==== Exercise data ====
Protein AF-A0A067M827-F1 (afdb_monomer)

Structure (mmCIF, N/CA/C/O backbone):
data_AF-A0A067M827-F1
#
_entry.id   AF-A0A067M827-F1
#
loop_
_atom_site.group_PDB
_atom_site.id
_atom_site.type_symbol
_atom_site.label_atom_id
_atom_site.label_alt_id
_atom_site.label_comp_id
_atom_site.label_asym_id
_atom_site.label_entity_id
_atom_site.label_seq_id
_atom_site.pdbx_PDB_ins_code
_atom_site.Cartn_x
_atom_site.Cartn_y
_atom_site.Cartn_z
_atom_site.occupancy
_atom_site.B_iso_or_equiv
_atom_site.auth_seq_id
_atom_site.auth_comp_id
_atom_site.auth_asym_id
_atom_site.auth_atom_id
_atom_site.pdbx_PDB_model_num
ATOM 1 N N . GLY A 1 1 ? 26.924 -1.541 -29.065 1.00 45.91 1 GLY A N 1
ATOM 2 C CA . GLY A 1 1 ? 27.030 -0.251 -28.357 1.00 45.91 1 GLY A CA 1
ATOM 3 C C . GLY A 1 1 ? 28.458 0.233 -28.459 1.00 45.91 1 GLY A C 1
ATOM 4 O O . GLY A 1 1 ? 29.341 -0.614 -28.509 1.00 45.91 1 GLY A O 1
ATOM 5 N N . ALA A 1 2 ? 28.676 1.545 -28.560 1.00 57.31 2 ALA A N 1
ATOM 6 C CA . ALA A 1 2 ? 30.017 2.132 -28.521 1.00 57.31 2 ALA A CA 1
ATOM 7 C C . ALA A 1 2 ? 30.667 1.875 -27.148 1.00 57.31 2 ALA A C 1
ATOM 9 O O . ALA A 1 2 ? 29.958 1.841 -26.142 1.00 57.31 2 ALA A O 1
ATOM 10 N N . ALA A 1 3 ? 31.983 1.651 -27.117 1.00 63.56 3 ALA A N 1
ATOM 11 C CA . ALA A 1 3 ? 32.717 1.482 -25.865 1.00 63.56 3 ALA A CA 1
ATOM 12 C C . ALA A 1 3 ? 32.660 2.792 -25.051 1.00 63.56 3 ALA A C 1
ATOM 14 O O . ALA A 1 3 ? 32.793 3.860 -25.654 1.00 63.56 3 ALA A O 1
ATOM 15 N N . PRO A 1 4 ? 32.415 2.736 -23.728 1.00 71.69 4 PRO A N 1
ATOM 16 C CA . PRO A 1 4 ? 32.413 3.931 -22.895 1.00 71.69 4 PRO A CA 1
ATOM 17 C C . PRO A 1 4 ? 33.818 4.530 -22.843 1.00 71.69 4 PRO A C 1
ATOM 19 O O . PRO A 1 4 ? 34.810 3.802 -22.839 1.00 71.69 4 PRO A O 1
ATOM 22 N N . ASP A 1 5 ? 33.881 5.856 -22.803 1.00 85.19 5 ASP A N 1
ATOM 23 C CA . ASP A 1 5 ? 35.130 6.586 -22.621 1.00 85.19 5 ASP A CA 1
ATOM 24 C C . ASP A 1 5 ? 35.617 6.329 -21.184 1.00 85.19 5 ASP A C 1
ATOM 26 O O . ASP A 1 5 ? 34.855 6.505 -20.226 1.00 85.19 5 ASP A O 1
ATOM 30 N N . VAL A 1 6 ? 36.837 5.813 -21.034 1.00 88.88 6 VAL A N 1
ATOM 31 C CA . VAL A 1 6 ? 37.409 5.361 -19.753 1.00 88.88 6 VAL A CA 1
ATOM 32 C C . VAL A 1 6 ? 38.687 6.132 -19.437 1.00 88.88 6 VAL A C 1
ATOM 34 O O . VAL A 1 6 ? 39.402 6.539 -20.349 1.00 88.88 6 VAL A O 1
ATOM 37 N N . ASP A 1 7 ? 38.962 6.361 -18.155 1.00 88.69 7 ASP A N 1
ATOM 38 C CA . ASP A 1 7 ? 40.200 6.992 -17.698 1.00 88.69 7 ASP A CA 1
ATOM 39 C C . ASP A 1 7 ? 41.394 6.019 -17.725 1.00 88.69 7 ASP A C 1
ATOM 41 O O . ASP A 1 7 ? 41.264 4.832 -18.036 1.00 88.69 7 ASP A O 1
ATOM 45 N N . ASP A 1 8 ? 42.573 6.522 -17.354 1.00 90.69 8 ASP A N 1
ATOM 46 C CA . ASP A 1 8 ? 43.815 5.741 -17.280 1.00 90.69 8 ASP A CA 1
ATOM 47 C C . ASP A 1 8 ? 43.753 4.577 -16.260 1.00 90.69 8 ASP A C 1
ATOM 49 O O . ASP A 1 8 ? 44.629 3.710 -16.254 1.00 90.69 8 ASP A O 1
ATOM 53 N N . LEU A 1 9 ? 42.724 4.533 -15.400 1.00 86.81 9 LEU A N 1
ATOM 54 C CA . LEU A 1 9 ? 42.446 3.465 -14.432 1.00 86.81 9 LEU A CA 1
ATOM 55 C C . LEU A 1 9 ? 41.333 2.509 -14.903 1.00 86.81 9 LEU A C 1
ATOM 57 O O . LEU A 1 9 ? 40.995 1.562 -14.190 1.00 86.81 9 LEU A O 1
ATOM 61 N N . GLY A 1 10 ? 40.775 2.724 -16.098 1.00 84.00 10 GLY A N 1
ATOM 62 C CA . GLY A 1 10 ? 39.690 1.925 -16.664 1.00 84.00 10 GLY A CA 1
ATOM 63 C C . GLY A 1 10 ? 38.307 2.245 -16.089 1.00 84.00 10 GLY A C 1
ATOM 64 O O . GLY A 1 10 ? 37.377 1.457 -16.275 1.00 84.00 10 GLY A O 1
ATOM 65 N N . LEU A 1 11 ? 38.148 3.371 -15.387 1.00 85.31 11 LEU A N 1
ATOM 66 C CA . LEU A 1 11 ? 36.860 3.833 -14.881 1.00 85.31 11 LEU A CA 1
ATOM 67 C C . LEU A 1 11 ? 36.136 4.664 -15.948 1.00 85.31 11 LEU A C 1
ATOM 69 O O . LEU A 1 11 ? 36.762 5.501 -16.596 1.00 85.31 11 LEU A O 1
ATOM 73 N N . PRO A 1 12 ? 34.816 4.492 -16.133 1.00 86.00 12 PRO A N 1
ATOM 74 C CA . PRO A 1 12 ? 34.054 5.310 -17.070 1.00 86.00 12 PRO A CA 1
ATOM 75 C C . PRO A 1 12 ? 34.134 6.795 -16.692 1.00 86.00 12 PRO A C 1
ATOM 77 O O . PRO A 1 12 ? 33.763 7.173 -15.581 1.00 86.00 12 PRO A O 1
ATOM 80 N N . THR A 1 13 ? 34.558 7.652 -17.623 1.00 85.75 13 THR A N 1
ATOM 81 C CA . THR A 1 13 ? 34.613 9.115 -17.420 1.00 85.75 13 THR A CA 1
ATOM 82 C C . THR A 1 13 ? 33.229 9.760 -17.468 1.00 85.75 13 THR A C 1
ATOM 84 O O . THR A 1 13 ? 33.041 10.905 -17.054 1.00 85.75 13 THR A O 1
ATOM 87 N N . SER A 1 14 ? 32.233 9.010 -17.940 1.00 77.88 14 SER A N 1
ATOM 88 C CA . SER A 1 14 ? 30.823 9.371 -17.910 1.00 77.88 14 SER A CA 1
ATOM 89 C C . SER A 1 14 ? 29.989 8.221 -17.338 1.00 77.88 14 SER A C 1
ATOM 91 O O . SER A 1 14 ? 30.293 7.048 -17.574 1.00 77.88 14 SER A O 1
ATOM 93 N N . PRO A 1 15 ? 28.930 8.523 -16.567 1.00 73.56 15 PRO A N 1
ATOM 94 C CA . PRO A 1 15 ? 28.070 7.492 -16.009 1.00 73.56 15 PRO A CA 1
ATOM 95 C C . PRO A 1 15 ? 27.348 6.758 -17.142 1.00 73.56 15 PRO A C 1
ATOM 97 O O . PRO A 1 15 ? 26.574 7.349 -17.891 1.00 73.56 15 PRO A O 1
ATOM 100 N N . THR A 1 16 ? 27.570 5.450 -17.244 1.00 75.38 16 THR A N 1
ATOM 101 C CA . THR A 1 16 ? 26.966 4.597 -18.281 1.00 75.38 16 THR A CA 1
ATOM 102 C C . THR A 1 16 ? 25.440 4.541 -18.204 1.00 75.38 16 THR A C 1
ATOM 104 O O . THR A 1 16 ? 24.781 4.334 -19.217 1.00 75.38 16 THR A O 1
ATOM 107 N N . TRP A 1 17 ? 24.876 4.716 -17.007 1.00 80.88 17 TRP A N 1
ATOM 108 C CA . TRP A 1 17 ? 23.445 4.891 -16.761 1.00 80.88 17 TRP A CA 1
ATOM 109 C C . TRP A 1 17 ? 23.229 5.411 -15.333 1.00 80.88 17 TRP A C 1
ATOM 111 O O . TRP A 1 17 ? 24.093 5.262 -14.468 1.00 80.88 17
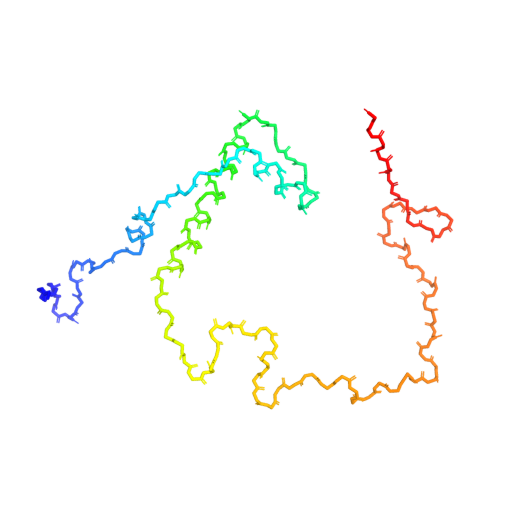 TRP A O 1
ATOM 121 N N . SER A 1 18 ? 22.067 6.015 -15.080 1.00 82.50 18 SER A N 1
ATOM 122 C CA . SER A 1 18 ? 21.645 6.452 -13.747 1.00 82.50 18 SER A CA 1
ATOM 123 C C . SER A 1 18 ? 20.378 5.710 -13.331 1.00 82.50 18 SER A C 1
ATOM 125 O O . SER A 1 18 ? 19.383 5.720 -14.057 1.00 82.50 18 SER A O 1
ATOM 127 N N . VAL A 1 19 ? 20.394 5.108 -12.138 1.00 81.75 19 VAL A N 1
ATOM 128 C CA . VAL A 1 19 ? 19.215 4.455 -11.542 1.00 81.75 19 VAL A CA 1
ATOM 129 C C . VAL A 1 19 ? 18.067 5.452 -11.401 1.00 81.75 19 VAL A C 1
ATOM 131 O O . VAL A 1 19 ? 16.937 5.138 -11.757 1.00 81.75 19 VAL A O 1
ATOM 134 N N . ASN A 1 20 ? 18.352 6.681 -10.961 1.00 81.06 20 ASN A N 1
====
The line containing "ATOM 111 O O" and every line after it, up to the last line of the data, should be returned exactly, without the pictures.

ATOM 111 O O . TRP A 1 17 ? 24.093 5.262 -14.468 1.00 80.88 17
 TRP A O 1
ATOM 121 N N . SER A 1 18 ? 22.067 6.015 -15.080 1.00 82.50 18 SER A N 1
ATOM 122 C CA . SER A 1 18 ? 21.645 6.452 -13.747 1.00 82.50 18 SER A CA 1
ATOM 123 C C . SER A 1 18 ? 20.378 5.710 -13.331 1.00 82.50 18 SER A C 1
ATOM 125 O O . SER A 1 18 ? 19.383 5.720 -14.057 1.00 82.50 18 SER A O 1
ATOM 127 N N . VAL A 1 19 ? 20.394 5.108 -12.138 1.00 81.75 19 VAL A N 1
ATOM 128 C CA . VAL A 1 19 ? 19.215 4.455 -11.542 1.00 81.75 19 VAL A CA 1
ATOM 129 C C . VAL A 1 19 ? 18.067 5.452 -11.401 1.00 81.75 19 VAL A C 1
ATOM 131 O O . VAL A 1 19 ? 16.937 5.138 -11.757 1.00 81.75 19 VAL A O 1
ATOM 134 N N . ASN A 1 20 ? 18.352 6.681 -10.961 1.00 81.06 20 ASN A N 1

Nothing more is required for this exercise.